Considerando se tratar de uma verba que não provém, em última análise, do orçamento público, mas da parte contrária sucumbente no processo, poderia o saldo ser acumulado para ser distribuído no futuro, em mês cuja remuneração ficasse abaixo do teto constitucional?
Essa é a proposta do presente estudo, no intuito de contribuir como subsídio a outras procuradorias municipais que eventualmente passem pela mesma situação.
2. A SITUAÇÃO LEGAL NO MUNICÍPIO DE JOINVILLE.

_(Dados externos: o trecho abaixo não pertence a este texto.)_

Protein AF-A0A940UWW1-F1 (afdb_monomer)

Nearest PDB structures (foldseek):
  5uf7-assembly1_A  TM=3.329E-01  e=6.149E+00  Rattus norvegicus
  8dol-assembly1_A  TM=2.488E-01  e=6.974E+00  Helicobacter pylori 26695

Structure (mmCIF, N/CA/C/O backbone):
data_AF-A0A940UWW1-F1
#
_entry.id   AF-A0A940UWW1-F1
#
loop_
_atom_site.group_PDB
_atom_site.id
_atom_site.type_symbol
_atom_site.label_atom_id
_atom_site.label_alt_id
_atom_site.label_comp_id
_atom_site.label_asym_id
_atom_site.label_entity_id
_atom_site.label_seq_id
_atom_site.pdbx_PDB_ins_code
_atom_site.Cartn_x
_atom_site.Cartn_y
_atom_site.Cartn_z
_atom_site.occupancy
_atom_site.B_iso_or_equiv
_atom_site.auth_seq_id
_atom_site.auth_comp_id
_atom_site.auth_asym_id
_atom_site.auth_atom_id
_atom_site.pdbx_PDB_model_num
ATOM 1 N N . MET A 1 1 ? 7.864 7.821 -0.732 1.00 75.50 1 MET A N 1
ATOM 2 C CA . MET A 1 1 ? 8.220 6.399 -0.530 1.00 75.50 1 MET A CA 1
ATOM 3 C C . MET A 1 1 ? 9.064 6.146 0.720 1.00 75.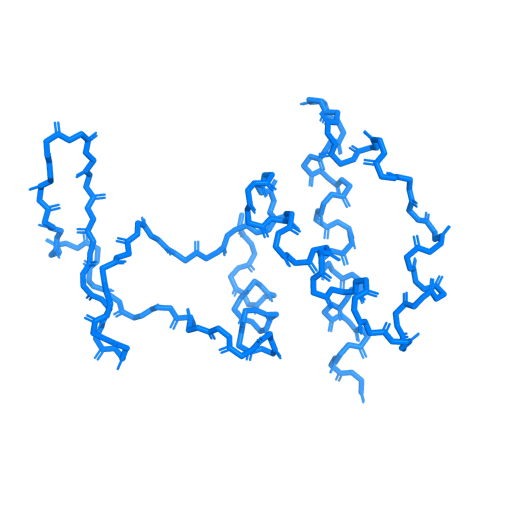50 1 MET A C 1
ATOM 5 O O . MET A 1 1 ? 10.192 6.630 0.814 1.00 75.50 1 MET A O 1
ATOM 9 N N . ASN A 1 2 ? 8.559 5.308 1.628 1.00 91.38 2 ASN A N 1
ATOM 10 C CA . ASN A 1 2 ? 9.329 4.697 2.717 1.00 91.38 2 ASN A CA 1
ATOM 11 C C . ASN A 1 2 ? 9.578 3.227 2.347 1.00 91.38 2 ASN A C 1
ATOM 13 O O . ASN A 1 2 ? 8.719 2.376 2.560 1.00 91.38 2 ASN A O 1
ATOM 17 N N . GLN A 1 3 ? 10.745 2.927 1.767 1.00 92.81 3 GLN A N 1
ATOM 18 C CA . GLN A 1 3 ? 10.986 1.627 1.128 1.00 92.81 3 GLN A CA 1
ATOM 19 C C . GLN A 1 3 ? 10.822 0.425 2.060 1.00 92.81 3 GLN A C 1
ATOM 21 O O . GLN A 1 3 ? 10.305 -0.595 1.620 1.00 92.81 3 GLN A O 1
ATOM 26 N N . GLU A 1 4 ? 11.264 0.505 3.319 1.00 96.06 4 GLU A N 1
ATOM 27 C CA . GLU A 1 4 ? 11.152 -0.633 4.243 1.00 96.06 4 GLU A CA 1
ATOM 28 C C . GLU A 1 4 ? 9.681 -0.959 4.520 1.00 96.06 4 GLU A C 1
ATOM 30 O O . GLU A 1 4 ? 9.252 -2.105 4.362 1.00 96.06 4 GLU A O 1
ATOM 35 N N . ARG A 1 5 ? 8.907 0.067 4.891 1.00 97.12 5 ARG A N 1
ATOM 36 C CA . ARG A 1 5 ? 7.475 -0.043 5.172 1.00 97.12 5 ARG A CA 1
ATOM 37 C C . ARG A 1 5 ? 6.703 -0.504 3.944 1.00 97.12 5 ARG A C 1
ATOM 39 O O . ARG A 1 5 ? 5.947 -1.470 4.017 1.00 97.12 5 ARG A O 1
ATOM 46 N N . ASP A 1 6 ? 6.904 0.183 2.823 1.00 97.25 6 ASP A N 1
ATOM 47 C CA . ASP A 1 6 ? 6.139 -0.038 1.600 1.00 97.25 6 ASP A CA 1
ATOM 48 C C . ASP A 1 6 ? 6.436 -1.432 1.029 1.00 97.25 6 ASP A C 1
ATOM 50 O O . ASP A 1 6 ? 5.518 -2.143 0.612 1.00 97.25 6 ASP A O 1
ATOM 54 N N . ARG A 1 7 ? 7.691 -1.892 1.127 1.00 97.25 7 ARG A N 1
ATOM 55 C CA . ARG A 1 7 ? 8.071 -3.273 0.816 1.00 97.25 7 ARG A CA 1
ATOM 56 C C . ARG A 1 7 ? 7.380 -4.279 1.719 1.00 97.25 7 ARG A C 1
ATOM 58 O O . ARG A 1 7 ? 6.772 -5.216 1.208 1.00 97.25 7 ARG A O 1
ATOM 65 N N . PHE A 1 8 ? 7.477 -4.099 3.035 1.00 97.94 8 PHE A N 1
ATOM 66 C CA . PHE A 1 8 ? 6.897 -5.033 3.996 1.00 97.94 8 PHE A CA 1
ATOM 67 C C . PHE A 1 8 ? 5.389 -5.180 3.786 1.00 97.94 8 PHE A C 1
ATOM 69 O O . PHE A 1 8 ? 4.877 -6.297 3.720 1.00 97.94 8 PHE A O 1
ATOM 76 N N . LEU A 1 9 ? 4.675 -4.062 3.646 1.00 97.88 9 LEU A N 1
ATOM 77 C CA . LEU A 1 9 ? 3.234 -4.063 3.412 1.00 97.88 9 LEU A CA 1
ATOM 78 C C . LEU A 1 9 ? 2.893 -4.704 2.062 1.00 97.88 9 LEU A C 1
ATOM 80 O O . LEU A 1 9 ? 2.026 -5.571 2.018 1.00 97.88 9 LEU A O 1
ATOM 84 N N . THR A 1 10 ? 3.624 -4.371 0.993 1.00 97.31 10 THR A N 1
ATOM 85 C CA . THR A 1 10 ? 3.455 -4.997 -0.332 1.00 97.31 10 THR A CA 1
ATOM 86 C C . THR A 1 10 ? 3.594 -6.518 -0.260 1.00 97.31 10 THR A C 1
ATOM 88 O O . THR A 1 10 ? 2.725 -7.248 -0.734 1.00 97.31 10 THR A O 1
ATOM 91 N N . GLU A 1 11 ? 4.660 -7.012 0.368 1.00 96.88 11 GLU A N 1
ATOM 92 C CA . GLU A 1 11 ? 4.900 -8.450 0.515 1.00 96.88 11 GLU A CA 1
ATOM 93 C C . GLU A 1 11 ? 3.836 -9.101 1.427 1.00 96.88 11 GLU A C 1
ATOM 95 O O . GLU A 1 11 ? 3.347 -10.189 1.121 1.00 96.88 11 GLU A O 1
ATOM 100 N N . THR A 1 12 ? 3.390 -8.416 2.488 1.00 97.31 12 THR A N 1
ATOM 101 C CA . THR A 1 12 ? 2.327 -8.891 3.401 1.00 97.31 12 THR A CA 1
ATOM 102 C C . THR A 1 12 ? 0.960 -8.977 2.720 1.00 97.31 12 THR A C 1
ATOM 104 O O . THR A 1 12 ? 0.161 -9.861 3.030 1.00 97.31 12 THR A O 1
ATOM 107 N N . MET A 1 13 ? 0.694 -8.099 1.753 1.00 97.06 13 MET A N 1
ATOM 108 C CA . MET A 1 13 ? -0.485 -8.159 0.888 1.00 97.06 13 MET A CA 1
ATOM 109 C C . MET A 1 13 ? -0.439 -9.330 -0.107 1.00 97.06 13 MET A C 1
ATOM 111 O O . MET A 1 13 ? -1.409 -9.557 -0.828 1.00 97.06 13 MET A O 1
ATOM 115 N N . GLY A 1 14 ? 0.674 -10.071 -0.171 1.00 95.69 14 GLY A N 1
ATOM 116 C CA . GLY A 1 14 ? 0.909 -11.124 -1.158 1.00 95.69 14 GLY A CA 1
ATOM 117 C C . GLY A 1 14 ? 1.313 -10.589 -2.534 1.00 95.69 14 GLY A C 1
ATOM 118 O O . GLY A 1 14 ? 1.294 -11.334 -3.513 1.00 95.69 14 GLY A O 1
ATOM 119 N N . MET A 1 15 ? 1.669 -9.306 -2.630 1.00 95.25 15 MET A N 1
ATOM 120 C CA . MET A 1 15 ? 2.138 -8.682 -3.864 1.00 95.25 15 MET A CA 1
ATOM 121 C C . MET A 1 15 ? 3.662 -8.797 -3.990 1.00 95.25 15 MET A C 1
ATOM 123 O O . MET A 1 15 ? 4.391 -9.028 -3.025 1.00 95.25 15 MET A O 1
ATOM 127 N N . CYS A 1 16 ? 4.171 -8.641 -5.211 1.00 95.25 16 CYS A N 1
ATOM 128 C CA . CYS A 1 16 ? 5.606 -8.688 -5.460 1.00 95.25 16 CYS A CA 1
ATOM 129 C C . CYS A 1 16 ? 6.228 -7.313 -5.207 1.00 95.25 16 CYS A C 1
ATOM 131 O O . CYS A 1 16 ? 5.921 -6.373 -5.932 1.00 95.25 16 CYS A O 1
ATOM 133 N N . TRP A 1 17 ? 7.159 -7.217 -4.255 1.00 96.25 17 TRP A N 1
ATOM 134 C CA . TRP A 1 17 ? 8.136 -6.130 -4.273 1.00 96.25 17 TRP A CA 1
ATOM 135 C C . TRP A 1 17 ? 9.175 -6.415 -5.356 1.00 96.25 17 TRP A C 1
ATOM 137 O O . TRP A 1 17 ? 9.988 -7.353 -5.258 1.00 96.25 17 TRP A O 1
ATOM 147 N N . HIS A 1 18 ? 9.080 -5.641 -6.426 1.00 95.25 18 HIS A N 1
ATOM 148 C CA . HIS A 1 18 ? 9.777 -5.870 -7.668 1.00 95.25 18 HIS A CA 1
ATOM 149 C C . HIS A 1 18 ? 11.279 -5.664 -7.518 1.00 95.25 18 HIS A C 1
ATOM 151 O O . HIS A 1 18 ? 11.766 -4.781 -6.812 1.00 95.25 18 HIS A O 1
ATOM 157 N N . ASP A 1 19 ? 12.000 -6.532 -8.212 1.00 94.75 19 ASP A N 1
ATOM 158 C CA . ASP A 1 19 ? 13.444 -6.488 -8.375 1.00 94.75 19 ASP A CA 1
ATOM 159 C C . ASP A 1 19 ? 13.703 -6.247 -9.855 1.00 94.75 19 ASP A C 1
ATOM 161 O O . ASP A 1 19 ? 13.355 -7.087 -10.684 1.00 94.75 19 ASP A O 1
AT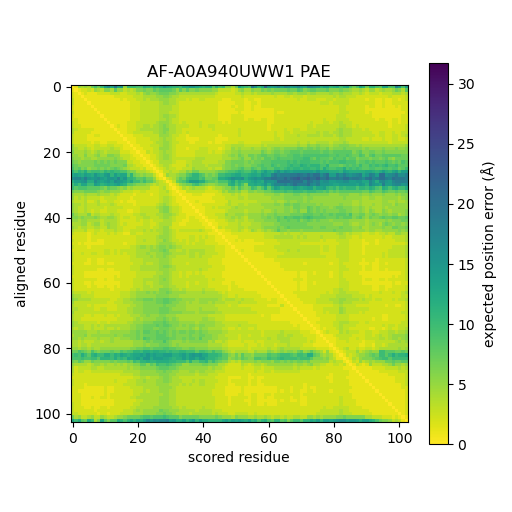OM 165 N N . PHE A 1 20 ? 14.212 -5.074 -10.190 1.00 92.44 20 PHE A N 1
ATOM 166 C CA . PHE A 1 20 ? 14.455 -4.632 -11.553 1.00 92.44 20 PHE A CA 1
ATOM 167 C C . PHE A 1 20 ? 15.710 -3.767 -11.574 1.00 92.44 20 PHE A C 1
ATOM 169 O O . PHE A 1 20 ? 16.155 -3.282 -10.535 1.00 92.44 20 PHE A O 1
ATOM 176 N N . ASP A 1 21 ? 16.303 -3.633 -12.752 1.00 90.75 21 ASP A N 1
ATOM 177 C CA . ASP A 1 21 ? 17.457 -2.771 -12.956 1.00 90.75 21 ASP A CA 1
ATOM 178 C C . ASP A 1 21 ? 16.964 -1.400 -13.447 1.00 90.75 21 ASP A C 1
ATOM 180 O O . ASP A 1 21 ? 16.331 -1.352 -14.504 1.00 90.75 21 ASP A O 1
ATOM 184 N N . PRO A 1 22 ? 17.183 -0.306 -12.694 1.00 87.38 22 PRO A N 1
ATOM 185 C CA . PRO A 1 22 ? 16.781 1.035 -13.114 1.00 87.38 22 PRO A CA 1
ATOM 186 C C . PRO A 1 22 ? 17.427 1.482 -14.431 1.00 87.38 22 PRO A C 1
ATOM 188 O O . PRO A 1 22 ? 16.866 2.332 -15.116 1.00 87.38 22 PRO A O 1
ATOM 191 N N . ASP A 1 23 ? 18.573 0.901 -14.799 1.00 89.94 23 ASP A N 1
ATOM 192 C CA . ASP A 1 23 ? 19.293 1.241 -16.027 1.00 89.94 23 ASP A CA 1
ATOM 193 C C . ASP A 1 23 ? 18.851 0.386 -17.238 1.00 89.94 23 ASP A C 1
ATOM 195 O O . ASP A 1 23 ? 19.234 0.680 -18.370 1.00 89.94 23 ASP A O 1
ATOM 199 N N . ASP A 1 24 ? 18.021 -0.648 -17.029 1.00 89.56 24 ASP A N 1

No caso do Município de Joinville, regula o recebimento de honorários advocatícios pelos procuradores municipais a Lei Municipal n. 3.737/982. No que interessa ao presente estudo, cita-se o seguinte dispositivo:
Art. 1º Nos processos judiciais em que o Município seja parte, os honorários incluídos na condenação, por sucumbência, serão recebidos pelo Tesouro Municipal e rateados, em partes iguais, entre os Procuradores do Município em exercício na data de seu recebimento.
[...].
§ 3º - Os valores referentes aos honorários por sucumbência a que se refere o caput do presente artigo serão recolhidos em conta própria do Tesouro Municipal, e na eventualidade de saldos ao final do exercício, permanecerão naquela conta para o exercício subseqüente, assegurando-se-lhes a mesma destinação prevista nas disposições precedentes.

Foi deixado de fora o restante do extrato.